# [Available records]
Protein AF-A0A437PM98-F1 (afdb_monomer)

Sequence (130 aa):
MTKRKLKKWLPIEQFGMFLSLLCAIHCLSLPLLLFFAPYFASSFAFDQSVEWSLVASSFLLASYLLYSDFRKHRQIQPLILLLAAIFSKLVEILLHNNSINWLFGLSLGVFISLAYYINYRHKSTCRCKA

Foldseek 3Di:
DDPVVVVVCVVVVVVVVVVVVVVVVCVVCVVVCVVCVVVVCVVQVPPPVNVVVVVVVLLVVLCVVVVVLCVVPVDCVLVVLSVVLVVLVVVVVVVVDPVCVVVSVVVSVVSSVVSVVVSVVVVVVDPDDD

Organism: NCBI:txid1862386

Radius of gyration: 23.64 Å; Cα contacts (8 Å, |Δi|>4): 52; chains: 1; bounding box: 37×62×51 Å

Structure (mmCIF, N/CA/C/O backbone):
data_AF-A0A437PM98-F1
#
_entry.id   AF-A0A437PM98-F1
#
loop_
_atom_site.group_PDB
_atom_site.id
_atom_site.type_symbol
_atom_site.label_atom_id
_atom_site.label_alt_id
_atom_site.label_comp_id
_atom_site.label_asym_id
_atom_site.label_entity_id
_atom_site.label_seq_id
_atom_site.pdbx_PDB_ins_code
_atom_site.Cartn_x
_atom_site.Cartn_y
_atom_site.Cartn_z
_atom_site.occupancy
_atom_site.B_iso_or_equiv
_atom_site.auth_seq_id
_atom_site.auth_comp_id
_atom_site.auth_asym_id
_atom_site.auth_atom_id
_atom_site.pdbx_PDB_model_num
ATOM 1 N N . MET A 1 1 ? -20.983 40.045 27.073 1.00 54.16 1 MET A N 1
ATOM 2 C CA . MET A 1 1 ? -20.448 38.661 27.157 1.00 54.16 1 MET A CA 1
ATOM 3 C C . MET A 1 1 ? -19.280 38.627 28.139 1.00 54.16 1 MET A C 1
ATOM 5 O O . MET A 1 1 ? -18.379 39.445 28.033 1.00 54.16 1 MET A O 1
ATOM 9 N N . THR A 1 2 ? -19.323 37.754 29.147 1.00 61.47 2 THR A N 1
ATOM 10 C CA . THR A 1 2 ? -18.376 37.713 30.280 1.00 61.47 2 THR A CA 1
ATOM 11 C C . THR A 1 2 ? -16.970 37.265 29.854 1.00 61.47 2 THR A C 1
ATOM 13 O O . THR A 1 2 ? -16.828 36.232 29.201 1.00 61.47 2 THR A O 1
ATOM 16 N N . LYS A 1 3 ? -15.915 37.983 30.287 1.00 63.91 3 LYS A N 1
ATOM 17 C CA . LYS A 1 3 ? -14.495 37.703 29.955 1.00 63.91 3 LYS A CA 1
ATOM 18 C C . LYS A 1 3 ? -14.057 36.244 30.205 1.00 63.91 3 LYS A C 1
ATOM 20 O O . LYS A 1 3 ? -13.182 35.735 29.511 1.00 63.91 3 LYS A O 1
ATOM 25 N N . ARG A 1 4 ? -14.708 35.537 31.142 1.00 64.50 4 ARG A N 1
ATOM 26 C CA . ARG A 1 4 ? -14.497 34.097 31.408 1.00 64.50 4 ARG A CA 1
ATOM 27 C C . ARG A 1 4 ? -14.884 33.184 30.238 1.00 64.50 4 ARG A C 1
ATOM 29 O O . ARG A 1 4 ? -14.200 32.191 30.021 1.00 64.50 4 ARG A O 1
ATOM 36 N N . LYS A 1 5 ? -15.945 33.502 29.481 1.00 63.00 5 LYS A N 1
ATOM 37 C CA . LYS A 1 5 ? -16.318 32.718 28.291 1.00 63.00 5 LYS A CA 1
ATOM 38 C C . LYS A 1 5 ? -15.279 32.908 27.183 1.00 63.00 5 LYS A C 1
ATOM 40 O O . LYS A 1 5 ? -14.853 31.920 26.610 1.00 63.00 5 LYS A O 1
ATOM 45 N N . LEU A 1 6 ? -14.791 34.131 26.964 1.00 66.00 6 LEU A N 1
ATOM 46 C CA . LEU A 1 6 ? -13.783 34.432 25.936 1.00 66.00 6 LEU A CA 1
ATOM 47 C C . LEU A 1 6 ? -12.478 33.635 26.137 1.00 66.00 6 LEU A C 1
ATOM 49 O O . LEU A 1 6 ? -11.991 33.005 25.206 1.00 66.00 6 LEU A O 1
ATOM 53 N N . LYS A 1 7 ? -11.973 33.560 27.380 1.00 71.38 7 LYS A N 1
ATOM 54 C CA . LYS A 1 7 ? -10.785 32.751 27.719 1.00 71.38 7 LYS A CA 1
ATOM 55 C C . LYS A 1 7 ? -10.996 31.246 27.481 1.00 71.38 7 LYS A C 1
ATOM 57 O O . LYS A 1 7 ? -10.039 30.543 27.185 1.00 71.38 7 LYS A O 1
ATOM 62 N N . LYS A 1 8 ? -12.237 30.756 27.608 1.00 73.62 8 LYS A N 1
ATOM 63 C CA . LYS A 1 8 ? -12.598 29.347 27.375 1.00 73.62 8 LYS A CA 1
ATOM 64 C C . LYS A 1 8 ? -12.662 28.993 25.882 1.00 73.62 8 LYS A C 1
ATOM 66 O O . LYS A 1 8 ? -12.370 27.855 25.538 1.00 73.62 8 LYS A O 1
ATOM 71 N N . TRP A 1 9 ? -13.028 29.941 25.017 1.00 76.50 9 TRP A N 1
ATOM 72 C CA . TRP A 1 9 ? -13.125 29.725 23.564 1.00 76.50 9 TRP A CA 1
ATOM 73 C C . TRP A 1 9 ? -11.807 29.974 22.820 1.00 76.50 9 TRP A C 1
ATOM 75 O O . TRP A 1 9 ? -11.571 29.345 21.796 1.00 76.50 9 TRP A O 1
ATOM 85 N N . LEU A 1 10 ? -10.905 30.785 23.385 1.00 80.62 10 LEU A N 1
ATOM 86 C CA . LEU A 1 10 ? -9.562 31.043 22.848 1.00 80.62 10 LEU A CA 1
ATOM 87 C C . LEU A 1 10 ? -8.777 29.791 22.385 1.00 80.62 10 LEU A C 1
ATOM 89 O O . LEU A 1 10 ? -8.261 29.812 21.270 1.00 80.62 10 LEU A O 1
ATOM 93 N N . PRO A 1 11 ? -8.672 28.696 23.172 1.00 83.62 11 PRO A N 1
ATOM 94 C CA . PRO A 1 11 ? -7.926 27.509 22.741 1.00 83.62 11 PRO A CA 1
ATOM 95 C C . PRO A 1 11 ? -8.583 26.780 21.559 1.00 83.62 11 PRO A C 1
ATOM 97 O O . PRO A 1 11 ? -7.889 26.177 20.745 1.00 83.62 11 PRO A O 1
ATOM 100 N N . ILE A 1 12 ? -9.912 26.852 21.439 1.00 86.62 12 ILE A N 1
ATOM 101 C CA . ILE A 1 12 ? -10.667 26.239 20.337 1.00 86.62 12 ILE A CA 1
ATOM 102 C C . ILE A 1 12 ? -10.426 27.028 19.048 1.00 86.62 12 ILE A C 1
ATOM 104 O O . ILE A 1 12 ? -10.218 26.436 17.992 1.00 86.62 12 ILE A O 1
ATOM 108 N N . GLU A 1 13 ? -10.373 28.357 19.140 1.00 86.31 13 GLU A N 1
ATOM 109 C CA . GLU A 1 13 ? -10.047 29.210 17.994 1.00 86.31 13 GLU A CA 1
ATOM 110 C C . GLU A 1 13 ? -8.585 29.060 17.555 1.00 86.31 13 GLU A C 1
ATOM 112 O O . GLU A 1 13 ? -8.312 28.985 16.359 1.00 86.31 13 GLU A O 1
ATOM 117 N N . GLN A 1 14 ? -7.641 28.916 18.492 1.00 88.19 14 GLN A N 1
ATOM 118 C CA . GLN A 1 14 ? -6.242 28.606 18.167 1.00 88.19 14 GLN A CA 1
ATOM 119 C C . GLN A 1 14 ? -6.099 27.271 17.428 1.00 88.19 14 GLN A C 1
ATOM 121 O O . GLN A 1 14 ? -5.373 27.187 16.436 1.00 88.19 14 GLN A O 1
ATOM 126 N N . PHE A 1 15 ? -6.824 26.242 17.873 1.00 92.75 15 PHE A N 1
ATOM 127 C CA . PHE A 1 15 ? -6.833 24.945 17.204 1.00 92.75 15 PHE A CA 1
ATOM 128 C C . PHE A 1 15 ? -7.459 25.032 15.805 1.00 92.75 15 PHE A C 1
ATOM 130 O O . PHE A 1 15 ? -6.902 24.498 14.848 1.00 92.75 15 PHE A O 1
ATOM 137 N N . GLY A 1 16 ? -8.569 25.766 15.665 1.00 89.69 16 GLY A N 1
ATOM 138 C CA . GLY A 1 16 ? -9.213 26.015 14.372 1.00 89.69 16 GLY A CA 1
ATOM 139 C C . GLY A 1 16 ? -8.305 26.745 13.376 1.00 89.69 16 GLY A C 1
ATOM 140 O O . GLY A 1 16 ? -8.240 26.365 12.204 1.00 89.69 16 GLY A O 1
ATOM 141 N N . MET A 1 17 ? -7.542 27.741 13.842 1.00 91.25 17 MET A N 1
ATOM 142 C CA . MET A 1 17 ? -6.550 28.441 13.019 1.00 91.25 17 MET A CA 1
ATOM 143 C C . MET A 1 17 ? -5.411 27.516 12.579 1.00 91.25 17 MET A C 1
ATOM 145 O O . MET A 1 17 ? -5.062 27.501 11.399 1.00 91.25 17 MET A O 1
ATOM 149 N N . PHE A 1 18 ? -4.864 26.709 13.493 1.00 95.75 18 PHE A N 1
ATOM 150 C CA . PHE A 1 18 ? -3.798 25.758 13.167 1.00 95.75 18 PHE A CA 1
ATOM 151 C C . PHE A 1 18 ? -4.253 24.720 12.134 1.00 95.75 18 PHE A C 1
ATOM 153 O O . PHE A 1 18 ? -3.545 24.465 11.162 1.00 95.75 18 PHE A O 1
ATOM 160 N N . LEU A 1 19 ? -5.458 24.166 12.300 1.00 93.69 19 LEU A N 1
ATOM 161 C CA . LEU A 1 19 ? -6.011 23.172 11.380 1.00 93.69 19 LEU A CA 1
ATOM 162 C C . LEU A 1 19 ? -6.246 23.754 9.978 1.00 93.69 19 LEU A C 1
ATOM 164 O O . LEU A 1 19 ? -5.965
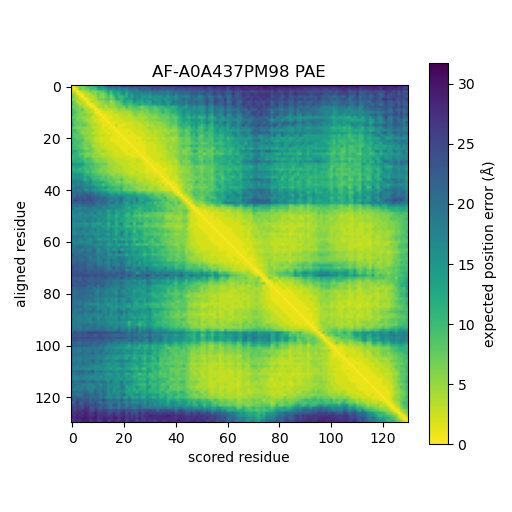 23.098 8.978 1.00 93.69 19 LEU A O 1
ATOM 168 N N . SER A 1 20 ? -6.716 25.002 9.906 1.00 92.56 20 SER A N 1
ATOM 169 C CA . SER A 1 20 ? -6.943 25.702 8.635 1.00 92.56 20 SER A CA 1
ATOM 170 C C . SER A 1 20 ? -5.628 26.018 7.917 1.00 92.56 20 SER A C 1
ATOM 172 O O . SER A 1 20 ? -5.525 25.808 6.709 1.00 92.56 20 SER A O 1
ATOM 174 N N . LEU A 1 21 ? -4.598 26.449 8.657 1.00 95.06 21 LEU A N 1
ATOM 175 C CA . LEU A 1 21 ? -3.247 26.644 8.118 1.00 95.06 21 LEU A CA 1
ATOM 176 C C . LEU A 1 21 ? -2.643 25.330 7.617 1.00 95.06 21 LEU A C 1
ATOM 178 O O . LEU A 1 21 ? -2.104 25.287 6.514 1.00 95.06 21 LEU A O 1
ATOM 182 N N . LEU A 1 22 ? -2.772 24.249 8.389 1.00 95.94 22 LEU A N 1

--

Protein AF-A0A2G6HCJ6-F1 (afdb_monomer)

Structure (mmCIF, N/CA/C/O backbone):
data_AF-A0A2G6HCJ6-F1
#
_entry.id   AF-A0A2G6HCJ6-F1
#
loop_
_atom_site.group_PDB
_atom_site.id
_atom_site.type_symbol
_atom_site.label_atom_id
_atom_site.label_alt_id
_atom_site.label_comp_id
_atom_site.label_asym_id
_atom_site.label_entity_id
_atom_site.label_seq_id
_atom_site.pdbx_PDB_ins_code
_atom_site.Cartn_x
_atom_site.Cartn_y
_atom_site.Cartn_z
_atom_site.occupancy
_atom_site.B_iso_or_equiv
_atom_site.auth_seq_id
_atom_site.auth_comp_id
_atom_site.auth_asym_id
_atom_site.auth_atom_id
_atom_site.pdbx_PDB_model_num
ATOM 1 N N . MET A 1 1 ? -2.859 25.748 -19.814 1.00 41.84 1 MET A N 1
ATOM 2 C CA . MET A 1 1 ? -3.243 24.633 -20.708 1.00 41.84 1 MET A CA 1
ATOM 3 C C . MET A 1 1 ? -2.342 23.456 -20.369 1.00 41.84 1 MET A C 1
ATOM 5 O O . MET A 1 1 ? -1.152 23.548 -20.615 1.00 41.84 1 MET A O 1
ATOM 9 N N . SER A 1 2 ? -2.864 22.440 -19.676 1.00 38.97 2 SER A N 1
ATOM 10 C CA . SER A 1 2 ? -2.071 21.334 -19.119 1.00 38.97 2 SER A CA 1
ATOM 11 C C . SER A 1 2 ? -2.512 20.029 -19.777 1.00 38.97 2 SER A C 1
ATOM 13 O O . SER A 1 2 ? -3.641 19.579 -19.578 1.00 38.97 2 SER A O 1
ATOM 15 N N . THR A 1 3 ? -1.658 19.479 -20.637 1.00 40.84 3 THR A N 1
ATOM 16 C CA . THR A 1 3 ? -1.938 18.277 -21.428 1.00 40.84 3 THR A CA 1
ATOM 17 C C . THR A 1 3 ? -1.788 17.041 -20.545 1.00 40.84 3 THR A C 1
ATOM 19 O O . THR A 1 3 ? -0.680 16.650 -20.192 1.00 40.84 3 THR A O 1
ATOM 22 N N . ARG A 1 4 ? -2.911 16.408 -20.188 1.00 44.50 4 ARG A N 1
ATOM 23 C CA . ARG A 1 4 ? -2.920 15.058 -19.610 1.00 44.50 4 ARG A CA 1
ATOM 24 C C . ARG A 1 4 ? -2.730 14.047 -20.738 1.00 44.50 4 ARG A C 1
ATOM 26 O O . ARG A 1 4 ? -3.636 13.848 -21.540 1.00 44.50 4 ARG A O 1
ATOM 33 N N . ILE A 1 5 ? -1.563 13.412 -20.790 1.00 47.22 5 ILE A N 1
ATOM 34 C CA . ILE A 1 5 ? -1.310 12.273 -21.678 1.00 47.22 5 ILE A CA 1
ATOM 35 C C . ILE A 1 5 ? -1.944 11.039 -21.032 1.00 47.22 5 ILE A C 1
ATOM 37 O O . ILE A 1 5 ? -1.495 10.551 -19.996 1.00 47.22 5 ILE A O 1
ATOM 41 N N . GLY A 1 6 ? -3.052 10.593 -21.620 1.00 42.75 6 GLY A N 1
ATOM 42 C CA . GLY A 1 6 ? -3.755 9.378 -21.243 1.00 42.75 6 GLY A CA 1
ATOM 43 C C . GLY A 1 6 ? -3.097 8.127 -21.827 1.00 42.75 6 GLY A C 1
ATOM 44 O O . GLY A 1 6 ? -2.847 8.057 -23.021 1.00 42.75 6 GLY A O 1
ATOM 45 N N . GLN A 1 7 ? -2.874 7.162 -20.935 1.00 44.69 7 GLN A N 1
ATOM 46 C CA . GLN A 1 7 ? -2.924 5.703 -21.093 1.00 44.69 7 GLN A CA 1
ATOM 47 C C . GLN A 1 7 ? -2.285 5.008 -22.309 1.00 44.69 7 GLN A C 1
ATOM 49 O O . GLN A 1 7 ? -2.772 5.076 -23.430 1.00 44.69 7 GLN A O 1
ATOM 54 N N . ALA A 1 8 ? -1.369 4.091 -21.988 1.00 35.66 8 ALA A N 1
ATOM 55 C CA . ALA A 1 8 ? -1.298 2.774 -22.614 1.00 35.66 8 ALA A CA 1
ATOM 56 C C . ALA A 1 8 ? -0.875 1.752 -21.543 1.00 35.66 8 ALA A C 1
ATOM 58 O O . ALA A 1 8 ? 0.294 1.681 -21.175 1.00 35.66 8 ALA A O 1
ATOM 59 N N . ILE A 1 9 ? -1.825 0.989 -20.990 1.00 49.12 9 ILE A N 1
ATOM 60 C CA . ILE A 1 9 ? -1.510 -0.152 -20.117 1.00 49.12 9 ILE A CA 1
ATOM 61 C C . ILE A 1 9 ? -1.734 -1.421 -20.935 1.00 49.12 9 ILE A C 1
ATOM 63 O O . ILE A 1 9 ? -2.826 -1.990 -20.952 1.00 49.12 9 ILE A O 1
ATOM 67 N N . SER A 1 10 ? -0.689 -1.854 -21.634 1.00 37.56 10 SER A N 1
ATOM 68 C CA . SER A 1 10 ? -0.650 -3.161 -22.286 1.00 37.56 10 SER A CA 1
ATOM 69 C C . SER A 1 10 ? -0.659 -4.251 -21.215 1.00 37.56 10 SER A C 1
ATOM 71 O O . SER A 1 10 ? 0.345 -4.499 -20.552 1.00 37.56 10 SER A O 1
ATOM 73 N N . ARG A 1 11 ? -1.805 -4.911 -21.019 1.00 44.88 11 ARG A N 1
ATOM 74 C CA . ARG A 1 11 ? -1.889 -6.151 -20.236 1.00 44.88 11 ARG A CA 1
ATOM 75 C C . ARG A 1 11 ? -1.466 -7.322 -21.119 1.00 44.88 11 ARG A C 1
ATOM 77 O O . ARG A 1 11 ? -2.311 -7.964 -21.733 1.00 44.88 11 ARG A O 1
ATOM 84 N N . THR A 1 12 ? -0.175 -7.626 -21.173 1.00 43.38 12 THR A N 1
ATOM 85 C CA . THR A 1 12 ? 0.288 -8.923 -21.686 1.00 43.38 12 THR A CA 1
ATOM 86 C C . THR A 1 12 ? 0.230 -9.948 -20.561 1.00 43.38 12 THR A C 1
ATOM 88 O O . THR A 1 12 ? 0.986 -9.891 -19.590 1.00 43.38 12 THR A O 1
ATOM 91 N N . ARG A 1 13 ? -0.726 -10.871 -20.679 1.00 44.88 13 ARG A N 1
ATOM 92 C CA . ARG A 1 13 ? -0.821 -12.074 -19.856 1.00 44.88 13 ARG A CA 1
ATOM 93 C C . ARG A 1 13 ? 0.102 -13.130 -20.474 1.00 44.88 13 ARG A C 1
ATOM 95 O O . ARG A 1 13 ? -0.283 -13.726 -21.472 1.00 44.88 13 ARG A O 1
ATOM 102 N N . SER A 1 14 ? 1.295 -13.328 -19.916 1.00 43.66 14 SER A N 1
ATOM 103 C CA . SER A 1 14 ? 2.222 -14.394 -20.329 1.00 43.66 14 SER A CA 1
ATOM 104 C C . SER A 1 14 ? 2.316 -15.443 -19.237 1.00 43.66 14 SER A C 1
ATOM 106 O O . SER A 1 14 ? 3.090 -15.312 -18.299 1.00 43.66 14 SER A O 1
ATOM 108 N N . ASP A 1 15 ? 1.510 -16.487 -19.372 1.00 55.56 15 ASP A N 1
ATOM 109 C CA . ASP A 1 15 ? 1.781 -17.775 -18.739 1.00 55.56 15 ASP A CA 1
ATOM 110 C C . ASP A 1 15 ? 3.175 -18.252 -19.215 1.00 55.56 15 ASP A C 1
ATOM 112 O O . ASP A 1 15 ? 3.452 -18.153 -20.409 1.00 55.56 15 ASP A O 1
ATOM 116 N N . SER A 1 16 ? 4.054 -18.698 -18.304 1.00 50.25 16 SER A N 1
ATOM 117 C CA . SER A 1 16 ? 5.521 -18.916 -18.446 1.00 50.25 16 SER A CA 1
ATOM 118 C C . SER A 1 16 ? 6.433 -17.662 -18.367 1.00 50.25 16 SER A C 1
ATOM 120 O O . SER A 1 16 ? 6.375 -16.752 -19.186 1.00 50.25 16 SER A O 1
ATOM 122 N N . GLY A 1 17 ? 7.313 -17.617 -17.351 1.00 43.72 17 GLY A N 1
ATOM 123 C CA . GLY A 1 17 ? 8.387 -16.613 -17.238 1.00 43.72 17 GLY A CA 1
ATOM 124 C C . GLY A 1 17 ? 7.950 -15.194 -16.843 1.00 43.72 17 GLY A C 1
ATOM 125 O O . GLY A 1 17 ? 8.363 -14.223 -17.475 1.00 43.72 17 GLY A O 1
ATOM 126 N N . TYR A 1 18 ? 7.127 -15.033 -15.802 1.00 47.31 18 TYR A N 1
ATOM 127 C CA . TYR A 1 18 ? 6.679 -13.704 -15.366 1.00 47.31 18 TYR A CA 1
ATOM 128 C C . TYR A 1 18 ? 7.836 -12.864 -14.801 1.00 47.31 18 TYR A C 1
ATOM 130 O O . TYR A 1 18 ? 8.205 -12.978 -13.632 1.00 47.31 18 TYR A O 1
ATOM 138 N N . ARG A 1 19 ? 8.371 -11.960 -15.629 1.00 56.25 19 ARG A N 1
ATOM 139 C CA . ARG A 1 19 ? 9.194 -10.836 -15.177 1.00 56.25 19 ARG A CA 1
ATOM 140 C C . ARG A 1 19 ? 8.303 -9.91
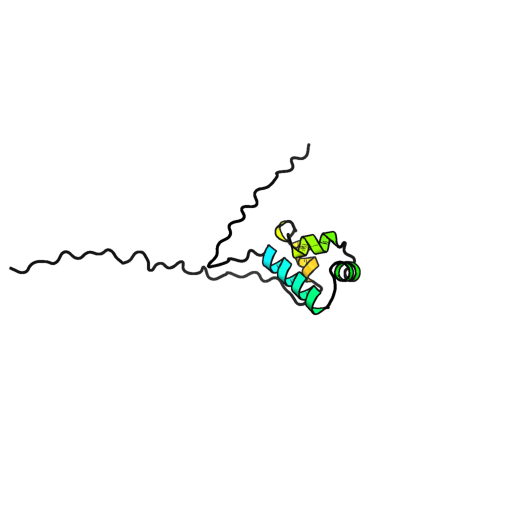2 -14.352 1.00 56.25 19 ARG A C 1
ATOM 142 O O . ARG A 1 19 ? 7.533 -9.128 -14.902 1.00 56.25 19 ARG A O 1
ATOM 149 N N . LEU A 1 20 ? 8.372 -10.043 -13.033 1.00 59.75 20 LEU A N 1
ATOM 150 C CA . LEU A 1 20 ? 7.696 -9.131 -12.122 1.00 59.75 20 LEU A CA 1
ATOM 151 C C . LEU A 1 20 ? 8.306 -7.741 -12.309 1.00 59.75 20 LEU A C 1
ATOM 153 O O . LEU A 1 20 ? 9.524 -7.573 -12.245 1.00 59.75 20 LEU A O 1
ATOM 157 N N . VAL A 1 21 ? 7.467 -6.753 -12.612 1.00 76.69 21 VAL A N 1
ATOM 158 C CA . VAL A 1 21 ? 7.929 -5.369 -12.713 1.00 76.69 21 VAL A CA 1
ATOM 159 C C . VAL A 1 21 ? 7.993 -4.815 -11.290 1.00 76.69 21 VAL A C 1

# [Brief]
Your answer should consist of the lines from the line with "ATOM 42 C CA" to the line with "ATOM 58 O O" above, repeated exactly, both ends included.

# [Your solution]
ATOM 42 C CA . GLY A 1 6 ? -3.755 9.378 -21.243 1.00 42.75 6 GLY A CA 1
ATOM 43 C C . GLY A 1 6 ? -3.097 8.127 -21.827 1.00 42.75 6 GLY A C 1
ATOM 44 O O . GLY A 1 6 ? -2.847 8.057 -23.021 1.00 42.75 6 GLY A O 1
ATOM 45 N N . GLN A 1 7 ? -2.874 7.162 -20.935 1.00 44.69 7 GLN A N 1
ATOM 46 C CA . GLN A 1 7 ? -2.924 5.703 -21.093 1.00 44.69 7 GLN A CA 1
ATOM 47 C C . GLN A 1 7 ? -2.285 5.008 -22.309 1.00 44.69 7 GLN A C 1
ATOM 49 O O . GLN A 1 7 ? -2.772 5.076 -23.430 1.00 44.69 7 GLN A O 1
ATOM 54 N N . ALA A 1 8 ? -1.369 4.091 -21.988 1.00 35.66 8 ALA A N 1
ATOM 55 C CA . ALA A 1 8 ? -1.298 2.774 -22.614 1.00 35.66 8 ALA A CA 1
ATOM 56 C C . ALA A 1 8 ? -0.875 1.752 -21.543 1.00 35.66 8 ALA A C 1
ATOM 58 O O . ALA A 1 8 ? 0.294 1.681 -21.175 1.00 35.66 8 ALA A O 1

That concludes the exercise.